In the case at bar, Plaintiff does not indicate how a newspaper, or a newspaper editor, operated under the color of law. The Complaint contains no statement suggesting even a remote connection between the government officials and the newspaper, or its owners, or its staff. It appears that the newspaper merely published an article it deemed newsworthy. Consequently, Plaintiff's Complaint fails to state a claim upon which relief may be granted as against the newspaper, or its owners, or its staff.
The Court enters no opinion as to whether the content of the article might qualify as libel in a common law tort action. The Court notes that the publication cannot qualify as "slander," since the tort of slander presumes a harmful statement in a transitory form, e.g., speech.

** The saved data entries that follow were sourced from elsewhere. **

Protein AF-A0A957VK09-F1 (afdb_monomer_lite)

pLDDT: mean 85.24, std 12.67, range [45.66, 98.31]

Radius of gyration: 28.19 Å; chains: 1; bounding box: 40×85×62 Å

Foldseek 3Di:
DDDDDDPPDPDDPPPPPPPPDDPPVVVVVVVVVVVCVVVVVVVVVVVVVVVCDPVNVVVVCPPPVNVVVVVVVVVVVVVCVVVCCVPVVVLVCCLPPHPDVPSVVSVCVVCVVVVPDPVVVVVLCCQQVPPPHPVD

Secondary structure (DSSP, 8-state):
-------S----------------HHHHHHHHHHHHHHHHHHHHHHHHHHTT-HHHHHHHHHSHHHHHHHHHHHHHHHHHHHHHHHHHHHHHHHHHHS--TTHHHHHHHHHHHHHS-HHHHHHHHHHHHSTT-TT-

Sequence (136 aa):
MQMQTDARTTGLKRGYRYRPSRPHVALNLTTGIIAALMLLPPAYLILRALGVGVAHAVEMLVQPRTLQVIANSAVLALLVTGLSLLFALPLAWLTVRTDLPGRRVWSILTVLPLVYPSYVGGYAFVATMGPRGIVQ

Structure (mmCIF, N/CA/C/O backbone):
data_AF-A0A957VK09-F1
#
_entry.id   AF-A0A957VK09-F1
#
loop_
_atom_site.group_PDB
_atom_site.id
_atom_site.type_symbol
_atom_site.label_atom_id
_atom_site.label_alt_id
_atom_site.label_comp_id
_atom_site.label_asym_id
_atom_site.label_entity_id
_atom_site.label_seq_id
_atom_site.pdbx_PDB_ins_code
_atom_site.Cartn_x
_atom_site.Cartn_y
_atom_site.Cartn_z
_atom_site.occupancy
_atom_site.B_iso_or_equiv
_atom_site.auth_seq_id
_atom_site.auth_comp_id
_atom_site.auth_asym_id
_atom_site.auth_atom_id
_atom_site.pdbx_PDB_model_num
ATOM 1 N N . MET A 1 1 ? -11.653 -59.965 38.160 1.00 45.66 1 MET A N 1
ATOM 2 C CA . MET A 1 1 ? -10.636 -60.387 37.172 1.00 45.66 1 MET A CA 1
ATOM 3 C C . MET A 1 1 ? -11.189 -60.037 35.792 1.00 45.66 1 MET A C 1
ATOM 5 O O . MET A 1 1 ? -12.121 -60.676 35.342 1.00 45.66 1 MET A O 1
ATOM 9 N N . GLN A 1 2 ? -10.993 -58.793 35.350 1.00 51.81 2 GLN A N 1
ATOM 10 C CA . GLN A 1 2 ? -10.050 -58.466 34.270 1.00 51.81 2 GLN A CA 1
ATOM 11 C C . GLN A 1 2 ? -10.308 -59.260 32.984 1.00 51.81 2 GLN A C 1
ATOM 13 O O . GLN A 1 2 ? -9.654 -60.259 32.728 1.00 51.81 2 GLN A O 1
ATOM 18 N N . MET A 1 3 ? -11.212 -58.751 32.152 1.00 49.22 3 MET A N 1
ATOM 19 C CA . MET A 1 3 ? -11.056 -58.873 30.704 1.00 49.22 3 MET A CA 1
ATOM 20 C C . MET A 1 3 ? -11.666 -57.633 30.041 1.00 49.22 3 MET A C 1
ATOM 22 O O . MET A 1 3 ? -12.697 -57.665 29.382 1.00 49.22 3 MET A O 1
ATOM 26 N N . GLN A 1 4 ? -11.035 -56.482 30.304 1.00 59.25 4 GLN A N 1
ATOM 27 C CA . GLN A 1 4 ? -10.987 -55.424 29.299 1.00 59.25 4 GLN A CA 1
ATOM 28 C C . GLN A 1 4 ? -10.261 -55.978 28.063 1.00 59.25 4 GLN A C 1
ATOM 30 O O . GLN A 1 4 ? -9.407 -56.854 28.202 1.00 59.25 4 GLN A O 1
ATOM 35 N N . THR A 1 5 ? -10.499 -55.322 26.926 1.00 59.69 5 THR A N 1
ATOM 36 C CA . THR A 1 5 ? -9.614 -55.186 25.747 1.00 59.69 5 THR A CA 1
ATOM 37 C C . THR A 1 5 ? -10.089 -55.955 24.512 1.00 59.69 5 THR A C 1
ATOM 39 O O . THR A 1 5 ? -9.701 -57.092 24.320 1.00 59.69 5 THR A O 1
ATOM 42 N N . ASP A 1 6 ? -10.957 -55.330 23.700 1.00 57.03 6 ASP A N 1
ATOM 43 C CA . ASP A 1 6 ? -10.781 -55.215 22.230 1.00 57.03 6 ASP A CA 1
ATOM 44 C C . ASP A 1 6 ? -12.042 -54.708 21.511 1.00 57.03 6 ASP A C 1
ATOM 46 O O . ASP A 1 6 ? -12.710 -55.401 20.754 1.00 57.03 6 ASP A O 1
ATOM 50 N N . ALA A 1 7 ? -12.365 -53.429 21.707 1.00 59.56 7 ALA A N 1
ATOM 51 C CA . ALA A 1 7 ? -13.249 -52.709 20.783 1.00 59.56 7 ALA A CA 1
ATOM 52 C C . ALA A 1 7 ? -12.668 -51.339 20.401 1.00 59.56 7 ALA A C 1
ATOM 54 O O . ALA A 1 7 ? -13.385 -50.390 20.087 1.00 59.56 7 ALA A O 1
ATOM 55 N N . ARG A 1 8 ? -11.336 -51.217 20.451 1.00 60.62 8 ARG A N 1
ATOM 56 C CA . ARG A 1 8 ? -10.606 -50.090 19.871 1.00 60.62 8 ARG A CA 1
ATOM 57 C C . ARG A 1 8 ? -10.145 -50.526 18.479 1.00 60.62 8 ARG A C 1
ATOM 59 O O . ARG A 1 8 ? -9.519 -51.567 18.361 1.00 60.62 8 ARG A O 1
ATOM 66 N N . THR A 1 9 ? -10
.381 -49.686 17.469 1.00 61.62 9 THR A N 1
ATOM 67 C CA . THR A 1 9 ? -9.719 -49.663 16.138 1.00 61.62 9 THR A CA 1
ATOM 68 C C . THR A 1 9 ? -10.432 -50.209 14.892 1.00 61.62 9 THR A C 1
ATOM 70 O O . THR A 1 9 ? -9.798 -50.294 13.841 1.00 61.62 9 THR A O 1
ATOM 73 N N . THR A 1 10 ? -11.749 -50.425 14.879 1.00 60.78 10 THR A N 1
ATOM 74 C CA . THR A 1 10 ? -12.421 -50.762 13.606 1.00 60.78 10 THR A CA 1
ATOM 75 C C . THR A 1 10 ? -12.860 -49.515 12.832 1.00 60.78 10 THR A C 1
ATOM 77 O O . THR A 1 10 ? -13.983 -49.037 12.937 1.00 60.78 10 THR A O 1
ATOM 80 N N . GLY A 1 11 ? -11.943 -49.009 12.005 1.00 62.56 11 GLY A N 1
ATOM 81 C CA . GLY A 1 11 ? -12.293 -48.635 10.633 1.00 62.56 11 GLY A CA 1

See Restatement (Second) of Torts, § 568 (1977).
C. Defendants John/Jane Does and XYZ
Personal involvement by a defendant is an indispensable element of a valid legal claim, and it may exist only where the named defendant violated the plaintiff's rights either by executing the acts at issue himself or herself, or by directing others to violate the plaintiff's rights. See Rode v. Dellarciprete, 845 F.2d 1195, 1207 (3d Cir. 1988). Where no personal involvement by the defendant is asserted, Plaintiff's claim against that defendant is subject to dismissal. See id. Since Plaintiffs' allegations against Defendants John/Jane Does, 1 to 10, and Defendants XYZ is limited merely to listing these Defendants in the caption of his Complaint, the Court has no grounds to presume that Plaintiff might be able to either identify or state any claim against these Defendants. Consequently, Plaintiff's "allegations" against Defendants John/Jane Does, 1 to 10, and Defendants XYZ will be dismissed for failure to state a claim upon which a relief may be granted.

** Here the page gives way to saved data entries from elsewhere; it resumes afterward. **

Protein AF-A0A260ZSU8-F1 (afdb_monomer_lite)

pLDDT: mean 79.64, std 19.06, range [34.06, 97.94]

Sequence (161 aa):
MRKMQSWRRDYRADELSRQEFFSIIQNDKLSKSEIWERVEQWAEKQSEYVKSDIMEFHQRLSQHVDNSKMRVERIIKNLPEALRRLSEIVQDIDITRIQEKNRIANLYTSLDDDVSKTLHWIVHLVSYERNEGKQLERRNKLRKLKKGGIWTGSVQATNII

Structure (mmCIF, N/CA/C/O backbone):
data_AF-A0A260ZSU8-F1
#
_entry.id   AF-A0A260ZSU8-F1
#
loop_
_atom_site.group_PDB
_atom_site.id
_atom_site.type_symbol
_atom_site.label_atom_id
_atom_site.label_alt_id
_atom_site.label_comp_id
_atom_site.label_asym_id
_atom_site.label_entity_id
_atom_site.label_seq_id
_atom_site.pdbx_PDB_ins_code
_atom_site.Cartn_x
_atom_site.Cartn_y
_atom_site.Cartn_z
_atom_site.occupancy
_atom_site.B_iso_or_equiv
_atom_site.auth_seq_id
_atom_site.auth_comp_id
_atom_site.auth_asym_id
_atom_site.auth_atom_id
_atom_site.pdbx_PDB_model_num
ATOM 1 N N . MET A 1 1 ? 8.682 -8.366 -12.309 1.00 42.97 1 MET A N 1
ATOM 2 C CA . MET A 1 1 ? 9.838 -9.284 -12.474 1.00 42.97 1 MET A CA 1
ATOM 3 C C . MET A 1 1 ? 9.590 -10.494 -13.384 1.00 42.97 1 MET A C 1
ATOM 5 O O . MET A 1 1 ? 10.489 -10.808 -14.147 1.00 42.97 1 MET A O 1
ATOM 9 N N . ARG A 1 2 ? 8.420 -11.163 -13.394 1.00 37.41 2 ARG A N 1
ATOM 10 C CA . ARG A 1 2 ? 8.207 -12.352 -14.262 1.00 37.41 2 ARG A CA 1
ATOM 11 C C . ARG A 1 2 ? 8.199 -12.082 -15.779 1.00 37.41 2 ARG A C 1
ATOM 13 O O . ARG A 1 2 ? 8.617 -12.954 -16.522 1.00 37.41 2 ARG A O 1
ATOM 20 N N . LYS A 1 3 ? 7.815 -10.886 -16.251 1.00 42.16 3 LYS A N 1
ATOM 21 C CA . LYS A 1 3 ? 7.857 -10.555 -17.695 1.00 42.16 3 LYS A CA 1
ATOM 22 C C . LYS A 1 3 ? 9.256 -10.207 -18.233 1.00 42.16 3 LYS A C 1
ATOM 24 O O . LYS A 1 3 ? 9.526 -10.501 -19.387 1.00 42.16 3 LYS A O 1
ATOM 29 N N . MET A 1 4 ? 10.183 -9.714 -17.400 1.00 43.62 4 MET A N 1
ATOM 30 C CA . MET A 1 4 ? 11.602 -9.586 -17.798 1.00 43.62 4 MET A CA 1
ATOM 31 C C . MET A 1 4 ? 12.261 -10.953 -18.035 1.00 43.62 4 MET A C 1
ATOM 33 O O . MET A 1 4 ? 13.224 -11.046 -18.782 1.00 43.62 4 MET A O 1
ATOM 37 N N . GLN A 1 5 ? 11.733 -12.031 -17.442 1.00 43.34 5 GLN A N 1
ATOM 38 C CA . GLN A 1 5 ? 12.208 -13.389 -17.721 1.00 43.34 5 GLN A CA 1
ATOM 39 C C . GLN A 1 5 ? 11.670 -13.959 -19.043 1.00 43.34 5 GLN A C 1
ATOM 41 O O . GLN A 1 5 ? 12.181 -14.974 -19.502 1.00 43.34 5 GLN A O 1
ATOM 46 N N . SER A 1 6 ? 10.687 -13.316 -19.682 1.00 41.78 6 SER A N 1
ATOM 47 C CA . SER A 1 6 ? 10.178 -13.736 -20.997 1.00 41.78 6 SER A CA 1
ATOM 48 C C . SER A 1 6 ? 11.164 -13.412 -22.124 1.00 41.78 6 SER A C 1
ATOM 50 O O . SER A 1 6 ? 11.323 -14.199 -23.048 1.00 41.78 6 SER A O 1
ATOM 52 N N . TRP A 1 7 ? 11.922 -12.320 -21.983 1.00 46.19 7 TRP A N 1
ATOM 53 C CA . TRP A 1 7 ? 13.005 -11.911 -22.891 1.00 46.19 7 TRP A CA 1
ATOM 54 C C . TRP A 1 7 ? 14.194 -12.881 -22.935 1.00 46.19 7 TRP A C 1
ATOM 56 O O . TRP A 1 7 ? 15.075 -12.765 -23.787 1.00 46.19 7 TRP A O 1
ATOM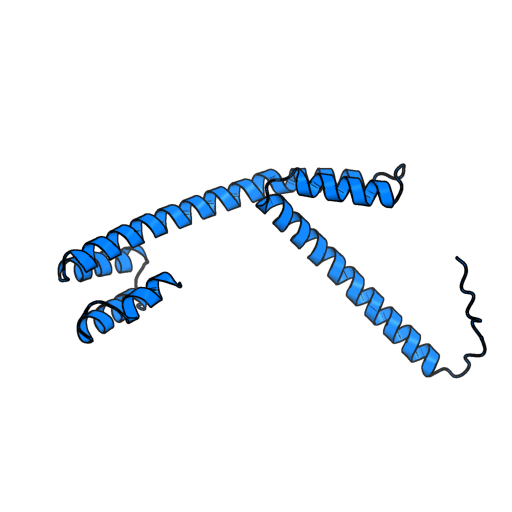 66 N N . ARG A 1 8 ? 14.258 -13.832 -21.993 1.00 47.75 8 ARG A N 1
ATOM 67 C CA . ARG A 1 8 ? 15.308 -14.856 -21.953 1.00 47.75 8 ARG A CA 1
ATOM 68 C C . ARG A 1 8 ? 15.136 -15.922 -23.031 1.00 47.75 8 ARG A C 1
ATOM 70 O O . ARG A 1 8 ? 16.135 -16.552 -23.361 1.00 47.75 8 ARG A O 1
ATOM 77 N N . ARG A 1 9 ? 13.912 -16.177 -23.513 1.00 45.59 9 ARG A N 1
ATOM 78 C CA . ARG A 1 9 ? 13.631 -17.369 -24.330 1.00 45.59 9 ARG A CA 1
ATOM 79 C C . ARG A 1 9 ? 13.460 -17.117 -25.814 1.00 45.59 9 ARG A C 1
ATOM 81 O O . ARG A 1 9 ? 13.953 -17.939 -26.570 1.00 45.59 9 ARG A O 1
ATOM 88 N N . ASP A 1 10 ? 12.878 -15.998 -26.223 1.00 51.47 10 ASP A N 1
ATOM 89 C CA . ASP A 1 10 ? 12.573 -15.780 -27.633 1.00 51.47 10 ASP A CA 1
ATOM 90 C C . ASP A 1 10 ? 13.040 -14.397 -28.092 1.00 51.47 10 ASP A C 1
ATOM 92 O O . ASP A 1 10 ? 12.913 -13.413 -27.37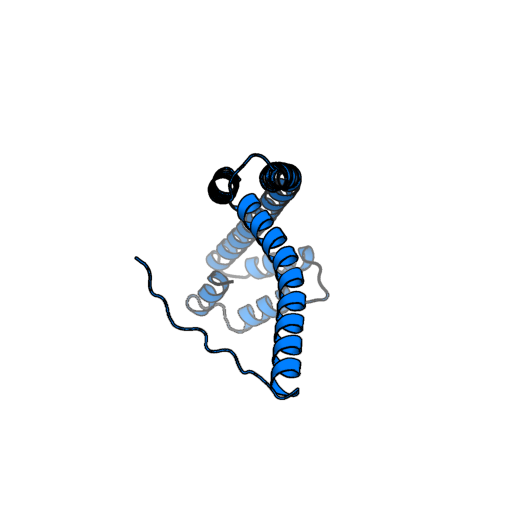0 1.00 51.47 10 ASP A O 1
ATOM 96 N N . TYR A 1 11 ? 13.594 -14.375 -29.305 1.00 46.41 11 TYR A N 1
ATOM 97 C CA . TYR A 1 11 ? 14.299 -13.297 -30.007 1.00 46.41 11 TYR A CA 1
ATOM 98 C C . TYR A 1 11 ? 15.788 -13.088 -29.683 1.00 46.41 11 TYR A C 1
ATOM 100 O O . TYR A 1 11 ? 16.216 -12.786 -28.570 1.00 46.41 11 TYR A O 1
ATOM 108 N N . ARG A 1 12 ? 16.586 -13.252 -30.746 1.00 49.88 12 ARG A N 1
ATOM 109 C CA . ARG A 1 12 ? 18.033 -13.043 -30.839 1.00 49.88 12 ARG A CA 1
ATOM 110 C C . ARG A 1 12 ? 18.374 -11.552 -30.701 1.00 49.88 12 ARG A C 1
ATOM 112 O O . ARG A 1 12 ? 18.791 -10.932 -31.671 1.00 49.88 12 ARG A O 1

The sole fact that Plaintiffs do not know the identities of defendants does not necessarily nullify Plaintiffs' claims. See Alston v. Parker, 363 F.3d 229, 233 n. 6 (3d Cir. 2004) ("Plaintiffs may be unaware of the identities and roles of relevant actors and, owing to their incarceration or institutionalization, unable to conduct a pre-trial investigation to fill in the gaps. But by itself, this lack of knowledge does not bar entry into a federal court. The principles of notice pleading and the liberal discovery rules allow for meritorious claims to proceed even if a confined prisoner cannot adduce all the necessary facts at the outset"). The Court, however, needs to have at least some assurances that the unidentified parties (a) were actually involved in the alleged wrongdoings, and (b) could be identified and served with process in a reasonable future. See id.; see also Rode, 845 F.2d at 1207.
CONCLUSION
For the foregoing reasons, the Court grants Plaintiff's application to file the Complaint without prepayment of the filing fee and dismisses the Complaint with prejudice for failure to state a claim upon which relief may be granted.An appropriate Order accompanies this Opinion.